Ben bir pasaportum, bir İspanyol pasaportu, ama önemli oranda Almanca kelimelerle, çoğunlukla mavi ve siyah, çoğu zaman da uyarı kırmızısıyla yazılmış ve damgalanmış bir pasaport. Ve her türlü el yazısıyla, kalemlerin iğnelenmesini ve gıdıklanmasını ve daha da canlı olarak, damgaların basılmasını ve çoğu zaman vurulmasını hala hissedebiliyorum. Fakat yine de kullanmayalı çok uzun zaman oldu...
Tabii ki, tam olarak ne için yapıldığımı görebilirsiniz: Aralık 1962\’de verildi, sadece dört yıl sonra Aralık 1966\’da iptal edildi. Yine de açıklığa kavuşturulması, onaylanması, not edilmesi ve imzalanması gereken çok şey vardı. Sonunda yeni bir pasaportla değiştirilene kadar.
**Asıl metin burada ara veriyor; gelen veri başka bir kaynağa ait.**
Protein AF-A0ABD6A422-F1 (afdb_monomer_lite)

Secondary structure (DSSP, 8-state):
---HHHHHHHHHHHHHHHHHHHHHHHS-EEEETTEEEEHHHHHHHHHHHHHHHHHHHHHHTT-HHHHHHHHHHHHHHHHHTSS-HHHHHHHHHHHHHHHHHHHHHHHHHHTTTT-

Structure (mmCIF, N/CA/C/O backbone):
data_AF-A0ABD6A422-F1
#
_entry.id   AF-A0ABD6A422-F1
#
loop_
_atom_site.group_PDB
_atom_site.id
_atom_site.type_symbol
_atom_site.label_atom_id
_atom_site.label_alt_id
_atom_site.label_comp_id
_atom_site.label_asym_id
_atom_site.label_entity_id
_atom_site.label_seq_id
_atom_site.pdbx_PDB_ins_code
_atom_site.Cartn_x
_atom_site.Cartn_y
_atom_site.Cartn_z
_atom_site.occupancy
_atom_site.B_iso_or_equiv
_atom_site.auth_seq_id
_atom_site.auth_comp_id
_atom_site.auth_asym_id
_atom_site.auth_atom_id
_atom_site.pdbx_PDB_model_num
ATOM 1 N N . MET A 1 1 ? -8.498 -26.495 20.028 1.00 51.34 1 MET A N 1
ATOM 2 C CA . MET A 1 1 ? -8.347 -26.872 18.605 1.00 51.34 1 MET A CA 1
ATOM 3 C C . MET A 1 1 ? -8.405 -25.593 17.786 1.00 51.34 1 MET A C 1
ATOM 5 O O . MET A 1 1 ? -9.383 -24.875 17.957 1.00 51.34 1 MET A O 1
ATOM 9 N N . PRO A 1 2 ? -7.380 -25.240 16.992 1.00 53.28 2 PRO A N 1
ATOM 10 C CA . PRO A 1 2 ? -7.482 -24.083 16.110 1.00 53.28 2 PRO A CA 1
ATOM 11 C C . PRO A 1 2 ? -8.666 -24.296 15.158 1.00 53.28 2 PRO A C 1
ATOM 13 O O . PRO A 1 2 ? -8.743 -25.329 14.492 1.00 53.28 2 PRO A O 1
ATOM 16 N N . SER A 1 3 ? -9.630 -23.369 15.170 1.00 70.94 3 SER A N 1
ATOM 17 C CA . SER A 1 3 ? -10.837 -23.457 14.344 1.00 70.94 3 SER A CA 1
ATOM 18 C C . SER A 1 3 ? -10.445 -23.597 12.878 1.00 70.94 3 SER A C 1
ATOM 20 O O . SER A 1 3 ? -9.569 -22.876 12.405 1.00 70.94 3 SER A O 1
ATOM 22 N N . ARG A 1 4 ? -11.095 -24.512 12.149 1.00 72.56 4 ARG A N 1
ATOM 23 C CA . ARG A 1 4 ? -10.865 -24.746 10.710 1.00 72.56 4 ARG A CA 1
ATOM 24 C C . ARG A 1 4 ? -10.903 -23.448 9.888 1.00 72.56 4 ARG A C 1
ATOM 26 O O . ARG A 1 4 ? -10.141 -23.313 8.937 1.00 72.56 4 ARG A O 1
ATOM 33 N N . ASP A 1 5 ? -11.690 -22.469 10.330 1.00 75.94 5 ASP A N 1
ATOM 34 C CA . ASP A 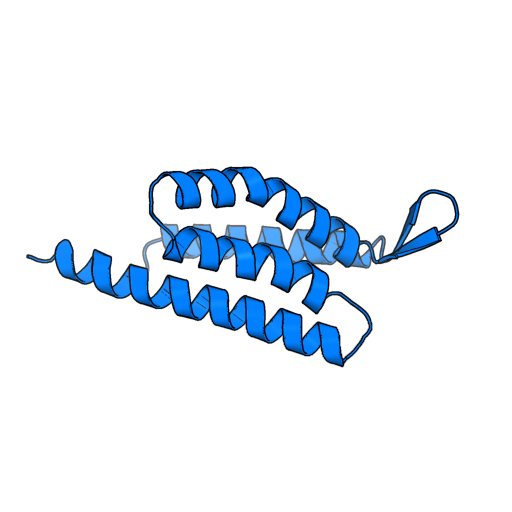1 5 ? -11.759 -21.121 9.756 1.00 75.94 5 ASP A CA 1
ATOM 35 C C . ASP A 1 5 ? -10.435 -20.349 9.793 1.00 75.94 5 ASP A C 1
ATOM 37 O O . ASP A 1 5 ? -10.141 -19.595 8.867 1.00 75.94 5 ASP A O 1
ATOM 41 N N . LEU A 1 6 ? -9.612 -20.531 10.831 1.00 75.44 6 LEU A N 1
ATOM 42 C CA . LEU A 1 6 ? -8.308 -19.873 10.939 1.00 75.44 6 LEU A CA 1
ATOM 43 C C . LEU A 1 6 ? -7.356 -20.384 9.852 1.00 75.44 6 LEU A C 1
ATOM 45 O O . LEU A 1 6 ? -6.689 -19.589 9.197 1.00 75.44 6 LEU A O 1
ATOM 49 N N . PHE A 1 7 ? -7.320 -21.701 9.631 1.00 77.94 7 PHE A N 1
ATOM 50 C CA . PHE A 1 7 ? -6.479 -22.303 8.596 1.00 77.94 7 PHE A CA 1
ATOM 51 C C . PHE A 1 7 ? -6.950 -21.948 7.191 1.00 77.94 7 PHE A C 1
ATOM 53 O O . PHE A 1 7 ? -6.119 -21.663 6.336 1.00 77.94 7 PHE A O 1
ATOM 60 N N . LEU A 1 8 ? -8.265 -21.914 6.962 1.00 83.19 8 LEU A N 1
ATOM 61 C CA . LEU A 1 8 ? -8.836 -21.469 5.691 1.00 83.19 8 LEU A CA 1
ATOM 62 C C . LEU A 1 8 ? -8.476 -20.009 5.401 1.00 83.19 8 LEU A C 1
ATOM 64 O O . LEU A 1 8 ? -7.985 -19.705 4.318 1.00 83.19 8 LEU A O 1
ATOM 68 N N . ARG A 1 9 ? -8.631 -19.115 6.387 1.00 75.19 9 ARG A N 1
ATOM 69 C CA . ARG A 1 9 ? -8.235 -17.704 6.257 1.00 75.19 9 ARG A CA 1
ATOM 70 C C . ARG A 1 9 ? -6.740 -17.546 5.998 1.00 75.19 9 ARG A C 1
ATOM 72 O O . ARG A 1 9 ? -6.373 -16.795 5.103 1.00 75.19 9 ARG A O 1
ATOM 79 N N . LEU A 1 10 ? -5.889 -18.259 6.737 1.00 78.44 10 LEU A N 1
ATOM 80 C CA . LEU A 1 10 ? -4.439 -18.222 6.525 1.00 78.44 10 LEU A CA 1
ATOM 81 C C . LEU A 1 10 ? -4.054 -18.774 5.149 1.00 78.44 10 LEU A C 1
ATOM 83 O O . LEU A 1 10 ? -3.237 -18.165 4.469 1.00 78.44 10 LEU A O 1
ATOM 87 N N . GLY A 1 11 ? -4.672 -19.872 4.709 1.00 82.25 11 GLY A N 1
ATOM 88 C CA . GLY A 1 11 ? -4.448 -20.450 3.385 1.00 82.25 11 GLY A CA 1
ATOM 89 C C . GLY A 1 11 ? -4.819 -19.484 2.260 1.00 82.25 11 GLY A C 1
ATOM 90 O O . GLY A 1 11 ? -4.018 -19.262 1.358 1.00 82.25 11 GLY A O 1
ATOM 91 N N . ILE A 1 12 ? -5.986 -18.839 2.354 1.00 82.31 12 ILE A N 1
ATOM 92 C CA . ILE A 1 12 ? -6.420 -17.803 1.404 1.00 82.31 12 ILE A CA 1
ATOM 93 C C . ILE A 1 12 ? -5.424 -16.638 1.378 1.00 82.31 12 ILE A C 1
ATOM 95 O O . ILE A 1 12 ? -5.056 -16.163 0.307 1.00 82.31 12 ILE A O 1
ATOM 99 N N . LEU A 1 13 ? -4.952 -16.205 2.548 1.00 77.56 13 LEU A N 1
ATOM 100 C CA . LEU A 1 13 ? -4.010 -15.097 2.679 1.00 77.56 13 LEU A CA 1
ATOM 101 C C . LEU A 1 13 ? -2.651 -15.442 2.048 1.00 77.56 13 LEU A C 1
ATOM 103 O O . LEU A 1 13 ? -2.105 -14.640 1.297 1.00 77.56 13 LEU A O 1
ATOM 107 N N . VAL A 1 14 ? -2.146 -16.659 2.268 1.00 79.75 14 VAL A N 1
ATOM 108 C CA . VAL A 1 14 ? -0.914 -17.155 1.633 1.00 79.75 14 VAL A CA 1
ATOM 109 C C . VAL A 1 14 ? -1.066 -17.234 0.115 1.00 79.75 14 VAL A C 1
ATOM 111 O O . VAL A 1 14 ? -0.160 -16.811 -0.597 1.00 79.75 14 VAL A O 1
ATOM 114 N N . VAL A 1 15 ? -2.202 -17.721 -0.393 1.00 83.81 15 VAL A N 1
ATOM 115 C CA . VAL A 1 15 ? -2.464 -17.786 -1.841 1.00 83.81 15 VAL A CA 1
ATOM 116 C C . VAL A 1 15 ? -2.546 -16.387 -2.452 1.00 83.81 15 VAL A C 1
ATOM 118 O O . VAL A 1 15 ? -1.968 -16.157 -3.509 1.00 83.81 15 VAL A O 1
ATOM 121 N N . LEU A 1 16 ? -3.205 -15.438 -1.785 1.00 79.25 16 LEU A N 1
ATOM 122 C CA . LEU A 1 16 ? -3.295 -14.047 -2.240 1.00 79.25 16 LEU A CA 1
ATOM 123 C C . LEU A 1 16 ? -1.926 -13.363 -2.269 1.00 79.25 16 LEU A C 1
ATOM 125 O O . LEU A 1 16 ? -1.569 -12.763 -3.281 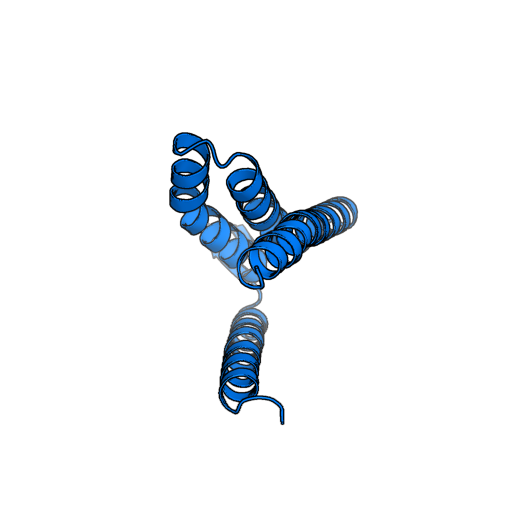1.00 79.25 16 LEU A O 1
ATOM 129 N N . ILE A 1 17 ? -1.146 -13.478 -1.190 1.00 76.44 17 ILE A N 1
ATOM 130 C CA . ILE A 1 17 ? 0.202 -12.902 -1.129 1.00 76.44 17 ILE A CA 1
ATOM 131 C C . ILE A 1 17 ? 1.105 -13.574 -2.164 1.00 76.44 17 ILE A C 1
ATOM 133 O O . ILE A 1 17 ? 1.743 -12.887 -2.956 1.00 76.44 17 ILE A O 1
ATOM 137 N N . GLY A 1 18 ? 1.140 -14.908 -2.191 1.00 75.00 18 GLY A N 1
ATOM 138 C CA . GLY A 1 18 ? 1.975 -15.673 -3.114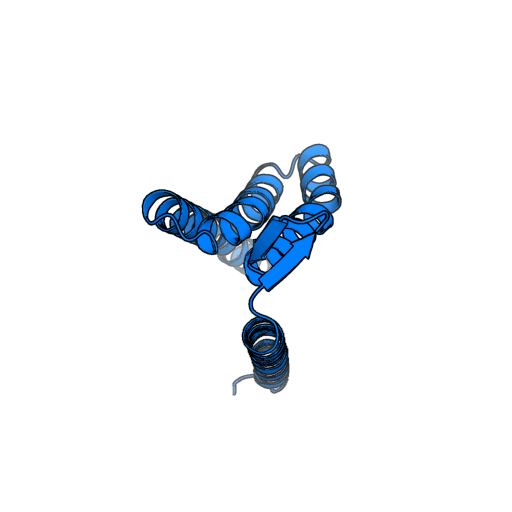 1.00 75.00 18 GLY A CA 1
ATOM 139 C C . GLY A 1 18 ? 1.623 -15.406 -4.577 1.00 75.00 18 GLY A C 1
ATOM 140 O O . GLY A 1 18 ? 2.515 -15.186 -5.391 1.00 75.00 18 GLY A O 1
ATOM 141 N N . GLY A 1 19 ? 0.330 -15.343 -4.901 1.00 78.56 19 GLY A N 1
ATOM 142 C CA . GLY A 1 19 ? -0.160 -14.974 -6.227 1.00 78.56 19 GLY A CA 1
ATOM 143 C C . GLY A 1 19 ? 0.234 -13.549 -6.614 1.00 78.56 19 GLY A C 1
ATOM 144 O O . GLY A 1 19 ? 0.735 -13.334 -7.713 1.00 78.56 19 GLY A O 1
ATOM 145 N N . GLY A 1 20 ? 0.096 -12.587 -5.697 1.00 73.31 20 GLY A N 1
ATOM 146 C CA . GLY A 1 20 ? 0.543 -11.209 -5.918 1.00 73.31 20 GLY A CA 1
ATOM 147 C C . GLY A 1 20 ? 2.048 -11.115 -6.187 1.00 73.31 20 GLY A C 1
ATOM 148 O O . GLY A 1 20 ? 2.466 -10.464 -7.144 1.00 73.31 20 GLY A O 1
ATOM 149 N N . VAL A 1 21 ? 2.864 -11.823 -5.402 1.00 75.44 21 VAL A N 1
ATOM 150 C CA . VAL A 1 21 ? 4.323 -11.894 -5.593 1.00 75.44 21 VAL A CA 1
ATOM 151 C C . VAL A 1 21 ? 4.678 -12.530 -6.939 1.00 75.44 21 VAL A C 1
ATOM 153 O O . VAL A 1 21 ? 5.558 -12.031 -7.641 1.00 75.44 21 VAL A O 1
ATOM 156 N N . LEU A 1 22 ? 3.983 -13.596 -7.340 1.00 73.56 22 LEU A N 1
ATOM 157 C CA . LEU A 1 22 ? 4.168 -14.234 -8.648 1.00 73.56 22 LEU A CA 1
ATOM 158 C C . LEU A 1 22 ? 3.860 -13.275 -9.803 1.00 73.56 22 LEU A C 1
ATOM 160 O O . LEU A 1 22 ? 4.638 -13.184 -10.749 1.00 73.56 22 LEU A O 1
ATOM 164 N N . VAL A 1 23 ? 2.773 -12.509 -9.719 1.00 74.81 23 VAL A N 1
ATOM 165 C CA . VAL A 1 23 ? 2.420 -11.523 -10.754 1.00 74.81 23 VAL A CA 1
ATOM 166 C C . VAL A 1 23 ? 3.467 -10.410 -10.837 1.00 74.81 23 VAL A C 1
ATOM 168 O O . VAL A 1 23 ? 3.933 -10.091 -11.930 1.00 74.81 23 VAL A O 1
ATOM 171 N N . ILE A 1 24 ? 3.891 -9.864 -9.692 1.00 74.62 24 ILE A N 1
ATOM 172 C CA . ILE A 1 24 ? 4.907 -8.800 -9.638 1.00 74.62 24 ILE A CA 1
ATOM 173 C C . ILE A 1 24 ? 6.263 -9.299 -10.154 1.00 74.62 24 ILE A C 1
ATOM 175 O O . ILE A 1 24 ? 6.953 -8.571 -10.857 1.00 74.62 24 ILE A O 1
ATOM 179 N N . SER A 1 25 ? 6.649 -10.537 -9.847 1.00 72.81 25 SER A N 1
ATOM 180 C CA . SER A 1 25 ? 7.915 -11.110 -10.331 1.00 72.81 25 SER A CA 1
ATOM 181 C C . SER A 1 25 ? 7.897 -11.445 -11.825 1.00 72.81 25 SER A C 1
ATOM 183 O O . SER A 1 25 ? 8.934 -11.353 -12.476 1.00 72.81 25 SER A O 1
ATOM 185 N N . SER A 1 26 ? 6.731 -11.780 -12.382 1.00 77.12 26 SER A N 1
ATOM 186 C CA . SER A 1 26 ? 6.574 -12.087 -13.811 1.00 77.12 26 SER A CA 1
ATOM 187 C C . SER A 1 26 ? 6.649 -10.840 -14.696 1.00 77.12 26 SER A C 1
ATOM 189 O O . SER A 1 26 ? 7.141 -10.899 -15.8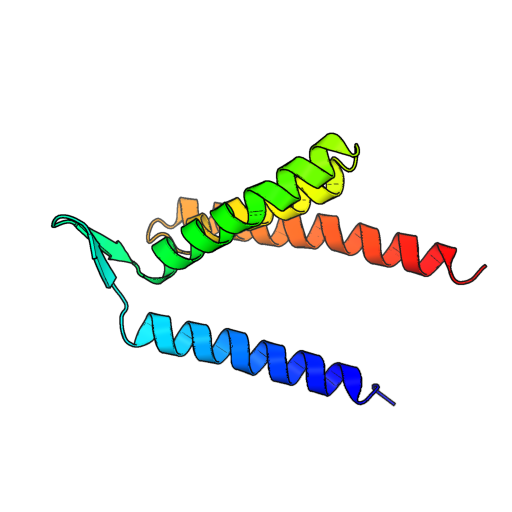20 1.00 77.12 26 SER A O 1
ATOM 191 N N . ALA A 1 27 ? 6.170 -9.704 -14.189 1.00 78.56 27 ALA A N 1
ATOM 192 C CA . ALA A 1 27 ? 6.254 -8.408 -14.847 1.00 78.56 27 ALA A CA 1
ATOM 193 C C . ALA A 1 27 ? 6.789 -7.392 -13.831 1.00 78.56 27 ALA A C 1
ATOM 195 O O . ALA A 1 27 ? 5.987 -6.722 -13.184 1.00 78.56 27 ALA A O 1
ATOM 196 N N . PRO A 1 28 ? 8.118 -7.282 -13.646 1.00 74.25 28 PRO A N 1
ATOM 197 C CA . PRO A 1 28 ? 8.710 -6.458 -12.588 1.00 74.25 28 PRO A CA 1
ATOM 198 C C . PRO A 1 28 ? 8.578 -4.955 -12.847 1.00 74.25 28 PRO A C 1
ATOM 200 O O . PRO A 1 28 ? 8.593 -4.163 -11.902 1.00 74.25 28 PRO A O 1
ATOM 203 N N . THR A 1 29 ? 8.413 -4.552 -14.108 1.00 82.69 29 THR A N 1
ATOM 204 C CA . THR A 1 29 ? 8.241 -3.155 -14.507 1.00 82.69 29 THR A CA 1
ATOM 205 C C . THR A 1 29 ? 7.066 -2.987 -15.469 1.00 82.69 29 THR A C 1
ATOM 207 O O . THR A 1 29 ? 6.810 -3.830 -16.329 1.00 82.69 29 THR A O 1
ATOM 210 N N . VAL A 1 30 ? 6.360 -1.865 -15.336 1.00 81.75 30 VAL A N 1
ATOM 211 C CA . VAL A 1 30 ? 5.331 -1.396 -16.270 1.00 81.75 30 VAL A CA 1
ATOM 212 C C . VAL A 1 30 ? 5.849 -0.137 -16.955 1.00 81.75 30 VAL A C 1
ATOM 214 O O . VAL A 1 30 ? 6.410 0.747 -16.307 1.00 81.75 30 VAL A O 1
ATOM 217 N N . SER A 1 31 ? 5.659 -0.041 -18.272 1.00 81.69 31 SER A N 1
ATOM 218 C CA . SER A 1 31 ? 5.941 1.185 -19.020 1.00 81.69 31 SER A CA 1
ATOM 219 C C . SER A 1 31 ? 4.683 2.044 -19.118 1.00 81.69 31 SER A C 1
ATOM 221 O O . SER A 1 31 ? 3.656 1.587 -19.620 1.00 81.69 31 SER A O 1
ATOM 223 N N . ILE A 1 32 ? 4.756 3.287 -18.645 1.00 77.62 32 ILE A N 1
ATOM 224 C CA . ILE A 1 32 ? 3.676 4.273 -18.731 1.00 77.62 32 ILE A CA 1
ATOM 225 C C . ILE A 1 32 ? 4.240 5.512 -19.425 1.00 77.62 32 ILE A C 1
ATOM 227 O O . ILE A 1 32 ? 5.113 6.188 -18.887 1.00 77.62 32 ILE A O 1
ATOM 231 N N . GLY A 1 33 ? 3.769 5.800 -20.643 1.00 77.62 33 GLY A N 1
ATOM 232 C CA . GLY A 1 33 ? 4.156 7.012 -21.377 1.00 77.62 33 GLY A CA 1
ATOM 233 C C . GLY A 1 33 ? 5.663 7.156 -21.636 1.00 77.62 33 GLY A C 1
ATOM 234 O O . GLY A 1 33 ? 6.163 8.275 -21.655 1.00 77.62 33 GLY A O 1
ATOM 235 N N . GLY A 1 34 ? 6.393 6.044 -21.791 1.00 79.50 34 GLY A N 1
ATOM 236 C CA . GLY A 1 34 ? 7.848 6.034 -22.000 1.00 79.50 34 GLY A CA 1
ATOM 237 C C . GLY A 1 34 ? 8.688 5.936 -20.721 1.00 79.50 34 GLY A C 1
ATOM 238 O O . GLY A 1 34 ? 9.896 5.739 -20.812 1.00 79.50 34 GLY A O 1
ATOM 239 N N . TYR A 1 35 ? 8.070 5.995 -19.538 1.00 75.69 35 TYR A N 1
ATOM 240 C CA . TYR A 1 35 ? 8.745 5.794 -18.255 1.00 75.69 35 TYR A CA 1
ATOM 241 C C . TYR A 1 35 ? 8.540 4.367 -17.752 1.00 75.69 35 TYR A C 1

Yani aslında uzun zamandır bir fonksiyonum yok ama Alfonso beni hala saklıyor, o zamanlar hakkında bilgi verdiğim adam bu. Gerçi onun hakkında pek bilgi vermemiştim, sadece nerede, ne zaman ve nasıl yaşadığına ve çalışmasına izin verildiğine dair bilgi vermiştim.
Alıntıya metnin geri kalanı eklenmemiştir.